Our own function naming convention to the rescue

By using a simple naming convention, we can make sure that a) we can drop in code to run for any operation and/or content type b) encapsulate the code within its own function.  To do this, your actual hook_nodeapi implementation will simply delagate execution to these other functions.  First, if a function named module_nodeapi_operation exists, we’ll call it.  Then if the function module_nodeapi_operation_content-type exists, execute it.

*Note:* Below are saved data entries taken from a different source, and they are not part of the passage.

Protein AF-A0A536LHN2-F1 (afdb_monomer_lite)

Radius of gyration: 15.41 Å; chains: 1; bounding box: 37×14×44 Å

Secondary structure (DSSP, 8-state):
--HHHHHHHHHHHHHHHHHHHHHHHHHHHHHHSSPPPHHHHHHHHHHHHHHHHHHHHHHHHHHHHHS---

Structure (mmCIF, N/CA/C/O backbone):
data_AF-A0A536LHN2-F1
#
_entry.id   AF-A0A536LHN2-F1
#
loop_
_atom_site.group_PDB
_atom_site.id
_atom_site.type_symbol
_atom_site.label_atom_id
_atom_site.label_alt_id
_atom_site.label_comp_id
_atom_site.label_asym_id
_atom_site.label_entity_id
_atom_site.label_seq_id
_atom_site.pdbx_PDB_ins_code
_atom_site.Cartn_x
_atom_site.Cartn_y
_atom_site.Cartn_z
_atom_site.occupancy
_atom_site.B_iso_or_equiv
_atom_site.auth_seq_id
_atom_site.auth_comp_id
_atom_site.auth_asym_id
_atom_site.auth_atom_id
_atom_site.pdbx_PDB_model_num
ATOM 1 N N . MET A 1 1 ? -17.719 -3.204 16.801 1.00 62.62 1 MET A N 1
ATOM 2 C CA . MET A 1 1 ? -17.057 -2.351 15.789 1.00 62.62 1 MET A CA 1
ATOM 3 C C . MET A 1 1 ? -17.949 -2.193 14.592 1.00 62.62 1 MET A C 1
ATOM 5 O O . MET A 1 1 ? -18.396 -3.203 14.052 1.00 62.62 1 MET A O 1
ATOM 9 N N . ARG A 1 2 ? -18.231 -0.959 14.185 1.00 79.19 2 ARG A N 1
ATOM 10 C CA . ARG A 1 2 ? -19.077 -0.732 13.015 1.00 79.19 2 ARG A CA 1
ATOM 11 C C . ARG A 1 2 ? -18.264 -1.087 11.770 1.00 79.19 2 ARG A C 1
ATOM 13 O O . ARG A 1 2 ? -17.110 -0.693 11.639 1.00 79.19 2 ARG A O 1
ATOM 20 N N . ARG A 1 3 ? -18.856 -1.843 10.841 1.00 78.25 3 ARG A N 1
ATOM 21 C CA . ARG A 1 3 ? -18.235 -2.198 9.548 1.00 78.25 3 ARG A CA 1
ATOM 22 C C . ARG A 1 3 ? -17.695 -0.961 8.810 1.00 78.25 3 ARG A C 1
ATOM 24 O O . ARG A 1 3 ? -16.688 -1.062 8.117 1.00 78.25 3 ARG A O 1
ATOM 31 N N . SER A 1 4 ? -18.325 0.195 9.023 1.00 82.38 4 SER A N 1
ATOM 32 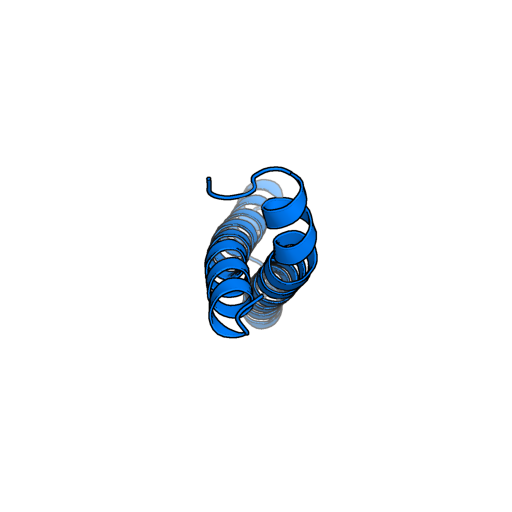C CA . SER A 1 4 ? -17.902 1.503 8.518 1.00 82.38 4 SER A CA 1
ATOM 33 C C . SER A 1 4 ? -16.531 1.960 9.031 1.00 82.38 4 SER A C 1
ATOM 35 O O . SER A 1 4 ? -15.773 2.539 8.265 1.00 82.38 4 SER A O 1
ATOM 37 N N . GLU A 1 5 ? -16.174 1.679 10.286 1.00 84.12 5 GLU A N 1
ATOM 38 C CA . GLU A 1 5 ? -14.891 2.094 10.882 1.00 84.12 5 GLU A CA 1
ATOM 39 C C . GLU A 1 5 ? -13.731 1.299 10.286 1.00 84.12 5 GLU A C 1
ATOM 41 O O . GLU A 1 5 ? -12.714 1.870 9.907 1.00 84.12 5 GLU A O 1
ATOM 46 N N . ARG A 1 6 ? -13.911 -0.020 10.135 1.00 84.81 6 ARG A N 1
ATOM 47 C CA . ARG A 1 6 ? -12.925 -0.888 9.471 1.00 84.81 6 ARG A CA 1
ATOM 48 C C . ARG A 1 6 ? -12.743 -0.527 8.005 1.00 84.81 6 ARG A C 1
ATOM 50 O O . ARG A 1 6 ? -11.630 -0.580 7.498 1.00 84.81 6 ARG A O 1
ATOM 57 N N . HIS A 1 7 ? -13.834 -0.168 7.333 1.00 87.94 7 HIS A N 1
ATOM 58 C CA . HIS A 1 7 ? -13.769 0.295 5.955 1.00 87.94 7 HIS A CA 1
ATOM 59 C C . HIS A 1 7 ? -13.021 1.628 5.850 1.00 87.94 7 HIS A C 1
ATOM 61 O O . HIS A 1 7 ? -12.126 1.739 5.027 1.00 87.94 7 HIS A O 1
ATOM 67 N N . SER A 1 8 ? -13.316 2.597 6.724 1.00 90.19 8 SER A N 1
ATOM 68 C CA . SER A 1 8 ? -12.602 3.880 6.773 1.00 90.19 8 SER A CA 1
ATOM 69 C C . SER A 1 8 ? -11.100 3.692 7.005 1.00 90.19 8 SER A C 1
ATOM 71 O O . SER A 1 8 ? -10.285 4.208 6.243 1.00 90.19 8 SER A O 1
ATOM 73 N N . ALA A 1 9 ? -10.732 2.880 8.000 1.00 90.50 9 ALA A N 1
ATOM 74 C CA . ALA A 1 9 ? -9.340 2.569 8.309 1.00 90.50 9 ALA A C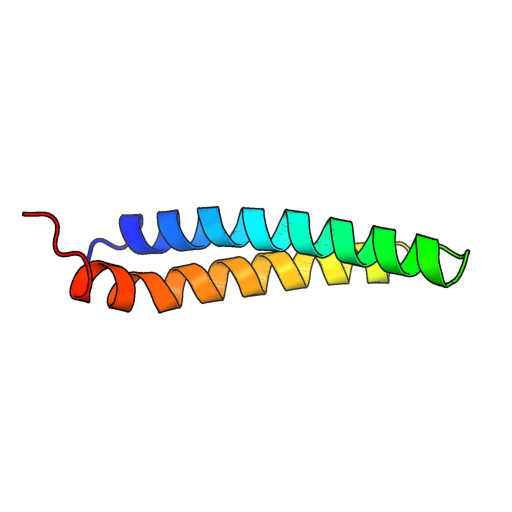A 1
ATOM 75 C C . ALA A 1 9 ? -8.619 1.903 7.132 1.00 90.50 9 ALA A C 1
ATOM 77 O O . ALA A 1 9 ? -7.534 2.341 6.759 1.00 90.50 9 ALA A O 1
ATOM 78 N N . GLY A 1 10 ? -9.253 0.904 6.507 1.00 93.12 10 GLY A N 1
ATOM 79 C CA . GLY A 1 10 ? -8.738 0.278 5.292 1.00 93.12 10 GLY A CA 1
ATOM 80 C C . GLY A 1 10 ? -8.574 1.280 4.149 1.00 93.12 10 GLY A C 1
ATOM 81 O O . GLY A 1 10 ? -7.553 1.288 3.476 1.00 93.12 10 GLY A O 1
ATOM 82 N N . THR A 1 11 ? -9.531 2.177 3.926 1.00 94.62 11 THR A N 1
ATOM 83 C CA . THR A 1 11 ? -9.427 3.183 2.859 1.00 94.62 11 THR A CA 1
ATOM 84 C C . THR A 1 11 ? -8.246 4.131 3.086 1.00 94.62 11 THR A C 1
ATOM 86 O O . THR A 1 11 ? -7.486 4.387 2.154 1.00 94.62 11 THR A O 1
ATOM 89 N N . ILE A 1 12 ? -8.035 4.600 4.320 1.00 94.94 12 ILE A N 1
ATOM 90 C CA . ILE A 1 12 ? -6.904 5.475 4.668 1.00 94.94 12 ILE A CA 1
ATOM 91 C C . ILE A 1 12 ? -5.571 4.769 4.400 1.00 94.94 12 ILE A C 1
ATOM 93 O O . ILE A 1 12 ? -4.716 5.304 3.694 1.00 94.94 12 ILE A O 1
ATOM 97 N N . THR A 1 13 ? -5.387 3.555 4.918 1.00 95.94 13 THR A N 1
ATOM 98 C CA . THR A 1 13 ? -4.143 2.800 4.709 1.00 95.94 13 THR A CA 1
ATOM 99 C C . THR A 1 13 ? -3.982 2.328 3.264 1.00 95.94 13 THR A C 1
ATOM 101 O O . THR A 1 13 ? -2.857 2.173 2.797 1.00 95.94 13 THR A O 1
ATOM 104 N N . GLY A 1 14 ? -5.079 2.149 2.527 1.00 96.56 14 GLY A N 1
ATOM 105 C CA . GLY A 1 14 ? -5.079 1.915 1.086 1.00 96.56 14 GLY A CA 1
ATOM 106 C C . GLY A 1 14 ? -4.472 3.088 0.318 1.00 96.56 14 GLY A C 1
ATOM 107 O O . GLY A 1 14 ? -3.592 2.872 -0.511 1.00 96.56 14 GLY A O 1
ATOM 108 N N . TYR A 1 15 ? -4.845 4.331 0.644 1.00 97.69 15 TYR A N 1
ATOM 109 C CA . TYR A 1 15 ? -4.209 5.519 0.058 1.00 97.69 15 TYR A CA 1
ATOM 110 C C . TYR A 1 15 ? -2.723 5.626 0.412 1.00 97.69 15 TYR A C 1
ATOM 112 O O . TYR A 1 15 ? -1.915 5.970 -0.448 1.00 97.69 15 TYR A O 1
ATOM 120 N N . VAL A 1 16 ? -2.340 5.277 1.643 1.00 97.31 16 VAL A N 1
ATOM 121 C CA . VAL A 1 16 ? -0.920 5.198 2.026 1.00 97.31 16 VAL A CA 1
ATOM 122 C C . VAL A 1 16 ? -0.188 4.157 1.172 1.00 97.31 16 VAL A C 1
ATOM 124 O O . VAL A 1 16 ? 0.877 4.447 0.634 1.00 97.31 16 VAL A O 1
ATOM 127 N N . GLY A 1 17 ? -0.781 2.976 0.981 1.00 97.56 17 GLY A N 1
ATOM 128 C CA . GLY A 1 17 ? -0.243 1.925 0.116 1.00 97.56 17 GLY A CA 1
ATOM 129 C C . GLY A 1 17 ? -0.126 2.347 -1.352 1.00 97.56 17 GLY A C 1
ATOM 130 O O . GLY A 1 17 ? 0.857 2.013 -2.009 1.00 97.56 17 GLY A O 1
ATOM 131 N N . PHE A 1 18 ? -1.079 3.129 -1.861 1.00 97.50 18 PHE A N 1
ATOM 132 C CA . PHE A 1 18 ? -1.017 3.709 -3.204 1.00 97.50 18 PHE A CA 1
ATOM 133 C C . PHE A 1 18 ? 0.179 4.660 -3.357 1.00 97.50 18 PHE A C 1
ATOM 135 O O . PHE A 1 18 ? 0.986 4.490 -4.271 1.00 97.50 18 PHE A O 1
ATOM 142 N N . VAL A 1 19 ? 0.338 5.617 -2.435 1.00 97.81 19 VAL A N 1
ATOM 143 C CA . VAL A 1 19 ? 1.473 6.558 -2.446 1.00 97.81 19 VAL A CA 1
ATOM 144 C C . VAL A 1 19 ? 2.796 5.804 -2.332 1.00 97.81 19 VAL A C 1
ATOM 146 O O . VAL A 1 19 ? 3.732 6.087 -3.075 1.00 97.81 19 VAL A O 1
ATOM 149 N N . PHE A 1 20 ? 2.865 4.805 -1.454 1.00 97.12 20 PHE A N 1
ATOM 150 C CA . PHE A 1 20 ? 4.051 3.969 -1.298 1.00 97.12 20 PHE A CA 1
ATOM 151 C C . PHE A 1 20 ? 4.395 3.192 -2.577 1.00 97.12 20 PHE A C 1
ATOM 153 O O . PHE A 1 20 ? 5.556 3.143 -2.971 1.00 97.12 20 PHE A O 1
ATOM 160 N N . GLY A 1 21 ? 3.393 2.636 -3.262 1.00 96.38 21 GLY A N 1
ATOM 161 C CA . GLY A 1 21 ? 3.581 1.957 -4.545 1.00 96.38 21 GLY A CA 1
ATOM 162 C C . GLY A 1 21 ? 4.137 2.882 -5.622 1.00 96.38 21 GLY A C 1
ATOM 163 O O . GLY A 1 21 ? 5.065 2.504 -6.332 1.00 96.38 21 GLY A O 1
ATOM 164 N N . LEU A 1 22 ? 3.625 4.114 -5.708 1.00 96.31 22 LEU A N 1
ATOM 165 C CA . LEU A 1 22 ? 4.155 5.120 -6.631 1.00 96.31 22 LEU A CA 1
ATOM 166 C C . LEU A 1 22 ? 5.612 5.461 -6.317 1.00 96.31 22 LEU A C 1
ATOM 168 O O . LEU A 1 22 ? 6.438 5.498 -7.226 1.00 96.31 22 LEU A O 1
ATOM 172 N N . LEU A 1 23 ? 5.934 5.672 -5.038 1.00 96.44 23 LEU A N 1
ATOM 173 C CA . LEU A 1 23 ? 7.306 5.929 -4.606 1.00 96.44 23 LEU A CA 1
ATOM 174 C C . LEU A 1 23 ? 8.228 4.762 -4.959 1.00 96.44 23 LEU A C 1
ATOM 176 O O . LEU A 1 23 ? 9.317 5.001 -5.460 1.00 96.44 23 LEU A O 1
ATOM 180 N N . CYS A 1 24 ? 7.779 3.519 -4.786 1.00 94.31 24 CYS A N 1
ATOM 181 C CA . CYS A 1 24 ? 8.549 2.336 -5.160 1.00 94.31 24 CYS A CA 1
ATOM 182 C C . CYS A 1 24 ? 8.865 2.310 -6.664 1.00 94.31 24 CYS A C 1
ATOM 184 O O . CYS A 1 24 ? 10.023 2.141 -7.039 1.00 94.31 24 CYS A O 1
ATOM 186 N N . VAL A 1 25 ? 7.872 2.561 -7.525 1.00 95.19 25 VAL A N 1
ATOM 187 C CA . VAL A 1 25 ? 8.081 2.632 -8.983 1.00 95.19 25 VAL A CA 1
ATOM 188 C C . VAL A 1 25 ? 9.068 3.746 -9.351 1.00 95.19 25 VAL A C 1
ATOM 190 O O . VAL A 1 25 ? 9.954 3.531 -10.177 1.00 95.19 25 VAL A O 1
ATOM 193 N N . ILE A 1 26 ? 8.947 4.922 -8.725 1.00 94.31 26 ILE A N 1
ATOM 194 C CA . ILE A 1 26 ? 9.858 6.056 -8.943 1.00 94.31 26 ILE A CA 1
ATOM 195 C C . ILE A 1 26 ? 11.279 5.713 -8.480 1.00 94.31 26 ILE A C 1
ATOM 197 O O . ILE A 1 26 ? 12.235 6.001 -9.196 1.00 94.31 26 ILE A O 1
ATOM 201 N N . SER A 1 27 ? 11.428 5.084 -7.312 1.00 94.00 27 SER A N 1
ATOM 202 C CA . SER A 1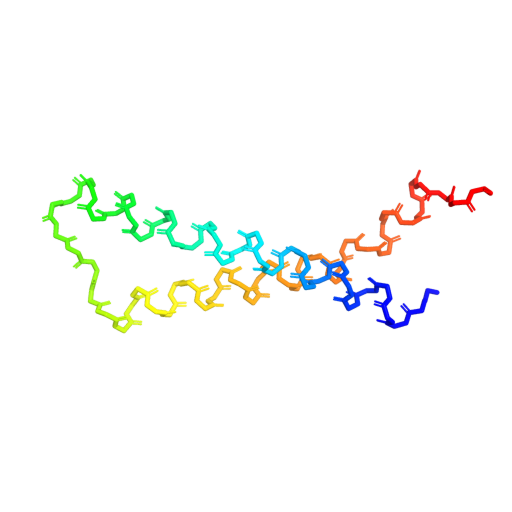 27 ? 12.723 4.666 -6.772 1.00 94.00 27 SER A CA 1
ATOM 203 C C . SER A 1 27 ? 13.417 3.666 -7.688 1.00 94.00 27 SER A C 1
ATOM 205 O O . SER A 1 27 ? 14.582 3.868 -8.011 1.00 94.00 27 SER A O 1
ATOM 207 N N . VAL A 1 28 ? 12.701 2.653 -8.187 1.00 92.25 28 VAL A N 1
ATOM 208 C CA . VAL A 1 28 ? 13.261 1.681 -9.141 1.00 92.25 28 VAL A CA 1
ATOM 209 C C . VAL A 1 28 ? 13.707 2.382 -10.427 1.00 92.25 28 VAL A C 1
ATOM 211 O O . VAL A 1 28 ? 14.838 2.196 -10.866 1.00 92.25 28 VAL A O 1
ATOM 214 N N . ALA A 1 29 ? 12.871 3.256 -10.995 1.00 91.19 29 ALA A N 1
ATOM 215 C CA . ALA A 1 29 ? 13.251 4.017 -12.185 1.00 91.19 29 ALA A CA 1
ATOM 216 C C . ALA A 1 29 ? 14.489 4.906 -11.945 1.00 91.19 29 ALA A C 1
ATOM 218 O O . ALA A 1 29 ? 15.328 5.057 -12.831 1.00 91.19 29 ALA A O 1
ATOM 219 N N . SER A 1 30 ? 14.623 5.471 -10.741 1.00 92.69 30 SER A N 1
ATOM 220 C CA . SER A 1 30 ? 15.768 6.298 -10.353 1.00 92.69 30 SER A CA 1
ATOM 221 C C . SER A 1 30 ? 17.051 5.497 -10.122 1.00 92.69 30 SER A C 1
ATOM 223 O O . SER A 1 30 ? 18.130 6.027 -10.374 1.00 92.69 30 SER A O 1
ATOM 225 N N . GLU A 1 31 ? 16.963 4.272 -9.603 1.00 93.19 31 GLU A N 1
ATOM 226 C CA . GLU A 1 31 ? 18.130 3.431 -9.302 1.00 93.19 31 GLU A CA 1
ATOM 227 C C . GLU A 1 31 ? 18.695 2.758 -10.554 1.00 93.19 31 GLU A C 1
ATOM 229 O O . GLU A 1 31 ? 19.911 2.711 -10.734 1.00 93.19 31 GLU A O 1
ATOM 234 N N . PHE A 1 32 ? 17.821 2.258 -11.430 1.00 88.75 32 PHE A N 1
ATOM 235 C CA . PHE A 1 32 ? 18.222 1.469 -12.596 1.00 88.75 32 PHE A CA 1
ATOM 236 C C . PHE A 1 32 ? 18.274 2.282 -13.896 1.00 88.75 32 PHE A C 1
ATOM 238 O O . PHE A 1 32 ? 18.782 1.792 -14.900 1.00 88.75 32 PHE A O 1
ATOM 245 N N . GLY A 1 33 ? 17.773 3.522 -13.895 1.00 84.56 33 GLY A N 1
ATOM 246 C CA . GLY A 1 33 ? 17.770 4.410 -15.064 1.00 84.56 33 GLY A CA 1
ATOM 247 C C . GLY A 1 33 ? 16.752 4.035 -16.146 1.00 84.56 33 GLY A C 1
ATOM 248 O O . GLY A 1 33 ? 16.614 4.764 -17.127 1.00 84.56 33 GLY A O 1
ATOM 249 N N . GLU A 1 34 ? 16.013 2.941 -15.960 1.00 85.94 34 GLU A N 1
ATOM 250 C CA . GLU A 1 34 ? 14.950 2.487 -16.851 1.00 85.94 34 GLU A CA 1
ATOM 251 C C . GLU A 1 34 ? 13.623 2.379 -16.083 1.00 85.94 34 GLU A C 1
ATOM 253 O O . GLU A 1 34 ? 13.585 1.834 -14.975 1.00 85.94 34 GLU A O 1
ATOM 258 N N . PRO A 1 35 ? 12.513 2.900 -16.635 1.00 84.56 35 PRO A N 1
ATOM 259 C CA . PRO A 1 35 ? 11.211 2.769 -16.004 1.00 84.56 35 PRO A CA 1
ATOM 260 C C . PRO A 1 35 ? 10.714 1.323 -16.080 1.00 84.56 35 PRO A C 1
ATOM 262 O O . PRO A 1 35 ? 10.885 0.644 -17.093 1.00 84.56 35 PRO A O 1
ATOM 265 N N . LEU A 1 36 ? 10.015 0.880 -15.032 1.00 86.94 36 LEU A N 1
ATOM 266 C CA . LEU A 1 36 ? 9.305 -0.397 -15.060 1.00 86.94 36 LEU A CA 1
ATOM 267 C C . LEU A 1 36 ? 8.315 -0.443 -16.239 1.00 86.94 36 LEU A C 1
ATOM 269 O O . LEU A 1 36 ? 7.661 0.570 -16.529 1.00 86.94 36 LEU A O 1
ATOM 273 N N . PRO A 1 37 ? 8.126 -1.615 -16.877 1.00 93.44 37 PRO A N 1
ATOM 274 C CA . PRO A 1 37 ? 7.054 -1.809 -17.842 1.00 93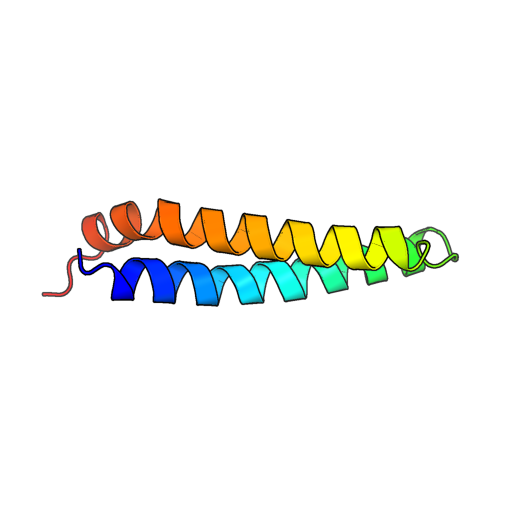.44 37 PRO A CA 1
ATOM 275 C C . PRO A 1 37 ? 5.717 -1.355 -17.251 1.00 93.44 37 PRO A C 1
ATOM 277 O O . PRO A 1 37 ? 5.399 -1.661 -16.100 1.00 93.44 37 PRO A O 1
ATOM 280 N N . THR A 1 38 ? 4.898 -0.644 -18.031 1.00 91.31 38 THR A N 1
ATOM 281 C CA . THR A 1 38 ? 3.663 -0.010 -17.529 1.00 91.31 38 THR A CA 1
ATOM 282 C C . THR A 1 38 ? 2.739 -0.993 -16.803 1.00 91.31 38 THR A C 1
ATOM 284 O O . THR A 1 38 ? 2.122 -0.630 -15.804 1.00 91.31 38 THR A O 1
ATOM 287 N N . GLY A 1 39 ? 2.675 -2.245 -17.269 1.00 94.12 39 GLY A N 1
ATOM 288 C CA . GLY A 1 39 ? 1.901 -3.304 -16.619 1.00 94.12 39 GLY A CA 1
ATOM 289 C C . GLY A 1 39 ? 2.417 -3.661 -15.223 1.00 94.12 39 GLY A C 1
ATOM 290 O O . GLY A 1 39 ? 1.623 -3.775 -14.293 1.00 94.12 39 GLY A O 1
ATOM 291 N N . GLU A 1 40 ? 3.733 -3.776 -15.051 1.00 93.25 40 GLU A N 1
ATOM 292 C CA . GLU A 1 40 ? 4.363 -4.096 -13.765 1.00 93.25 40 GLU A CA 1
ATOM 293 C C . GLU A 1 40 ? 4.276 -2.924 -12.787 1.00 93.25 40 GLU A C 1
ATOM 295 O O . GLU A 1 40 ? 3.972 -3.119 -11.609 1.00 93.25 40 GLU A O 1
ATOM 300 N N . ALA A 1 41 ? 4.456 -1.696 -13.277 1.00 94.19 41 ALA A N 1
ATOM 301 C CA . ALA A 1 41 ? 4.273 -0.486 -12.483 1.00 94.19 41 ALA A CA 1
ATOM 302 C C . ALA A 1 41 ? 2.830 -0.369 -11.963 1.00 94.19 41 ALA A C 1
ATOM 304 O O . ALA A 1 41 ? 2.610 -0.196 -10.763 1.00 94.19 41 ALA A O 1
ATOM 305 N N . ALA A 1 42 ? 1.838 -0.528 -12.846 1.00 94.94 42 ALA A N 1
ATOM 306 C CA . ALA A 1 42 ? 0.426 -0.496 -12.470 1.00 94.94 42 ALA A CA 1
ATOM 307 C C . ALA A 1 42 ? 0.068 -1.628 -11.497 1.00 94.94 42 ALA A C 1
ATOM 309 O O . ALA A 1 42 ? -0.642 -1.396 -10.516 1.00 94.94 42 ALA A O 1
ATOM 310 N N . PHE A 1 43 ? 0.589 -2.835 -11.732 1.00 95.94 43 PHE A N 1
ATOM 311 C CA . PHE A 1 43 ? 0.399 -3.976 -10.841 1.00 95.94 43 PHE A CA 1
ATOM 312 C C . PHE A 1 43 ? 0.987 -3.718 -9.452 1.00 95.94 43 PHE A C 1
ATOM 314 O O . PHE A 1 43 ? 0.321 -3.972 -8.452 1.00 95.94 43 PHE A O 1
ATOM 321 N N . THR A 1 44 ? 2.196 -3.164 -9.383 1.00 95.31 44 THR A N 1
ATOM 322 C CA . THR A 1 44 ? 2.878 -2.845 -8.123 1.00 95.31 44 THR A CA 1
ATOM 323 C C . THR A 1 44 ? 2.056 -1.861 -7.300 1.00 95.31 44 THR A C 1
ATOM 325 O O . THR A 1 44 ? 1.746 -2.142 -6.145 1.00 95.31 44 THR A O 1
ATOM 328 N N . VAL A 1 45 ? 1.620 -0.755 -7.910 1.00 97.31 45 VAL A N 1
ATOM 329 C CA . VAL A 1 45 ? 0.793 0.268 -7.249 1.00 97.31 45 VAL A CA 1
ATOM 330 C C . VAL A 1 45 ? -0.551 -0.304 -6.790 1.00 97.31 45 VAL A C 1
ATOM 332 O O . VAL A 1 45 ? -1.013 -0.020 -5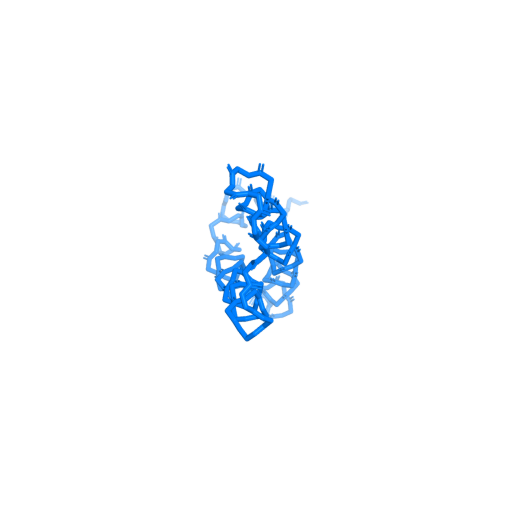.683 1.00 97.31 45 VAL A O 1
ATOM 335 N N . LEU A 1 46 ? -1.186 -1.136 -7.620 1.00 97.56 46 LEU A N 1
ATOM 336 C CA . LEU A 1 46 ? -2.442 -1.792 -7.267 1.00 97.56 46 LEU A CA 1
ATOM 337 C C . LEU A 1 46 ? -2.256 -2.741 -6.077 1.00 97.56 46 LEU A C 1
ATOM 339 O O . LEU A 1 46 ? -3.060 -2.725 -5.143 1.00 97.56 46 LEU A O 1
ATOM 343 N N . MET A 1 47 ? -1.197 -3.550 -6.087 1.00 97.62 47 MET A N 1
ATOM 344 C CA . MET A 1 47 ? -0.934 -4.517 -5.027 1.00 97.62 47 MET A CA 1
ATOM 345 C C . MET A 1 47 ? -0.588 -3.834 -3.710 1.00 97.62 47 MET A C 1
ATOM 347 O O . MET A 1 47 ? -1.140 -4.215 -2.677 1.00 97.62 47 MET A O 1
ATOM 351 N N . THR A 1 48 ? 0.234 -2.784 -3.717 1.00 97.31 48 THR A N 1
ATOM 352 C CA . THR A 1 48 ? 0.527 -2.031 -2.491 1.00 97.31 48 THR A CA 1
ATOM 353 C C . THR A 1 48 ? -0.719 -1.342 -1.936 1.00 97.31 48 THR A C 1
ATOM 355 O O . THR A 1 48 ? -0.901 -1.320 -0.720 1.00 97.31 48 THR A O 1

Let’s assume you have a module foo, the hook_nodeapi function looks like:


  1. <?php
  2. /**
  3. * Implementation of hook_nodeapi that delegates operations to other functions
  4. * @see http://api.drupal.org/api/function/hook_nodeapi/6
  5. * @author Oscar Merida
  6. */
  7. function foo_nodeapi(&$node, $op,$a3 = NULL, $a4 = NULL)
  8. {
  9. // our own all too clever function api
  10. // first call foo_$op if it exists
  11. // then call foo_$op_$node->type if it exists
  12. $f_base = ‘foo_nodeapi_’ . $op;
  13. if (function_exists($f_base))
  14. {
  15. $f_base(&$node, $a3, $a4);
  16. }
  17. $f_content = $f_base . ‘_’ . $node->type;
  18. if (function_exists($f_content))
  19. {
  20. $f_content(&$node, $a3, $a4);
  21. }
  22. }

If you need to alter something about all nodes before they are saved, you would create a function named foo_nodeapi_presave.

  1. <?php
  2. function foo_nodeapi_presave(&$node, $op, $a3, $a4)
  3. {
  4. // do something to all nodes before they are saved
  5. }

Likewise, to affect what is loaded with a story node, we need a function named foo_nodeapi_load_story:

  1. <?php
  2. function foo_nodeapi_load_story(&$node, $op, $a3, $a4)
  3. {
  4. // do something to story nodes when they are loaded
  5. }


Keep in mind that both functions are called, but the content type specific one is called after the more general one so you can undo/override the latter. As a side note, I was trying to use the presave operation to set the value of a CCK Text field if it was empty. Since the order of hook calls depend on the weight of the module in the system table, I had to make sure the content module had a higher weight than my own. If you’re trying to set the value of a CCK field but it’s not being saved, you’ll have to do the same.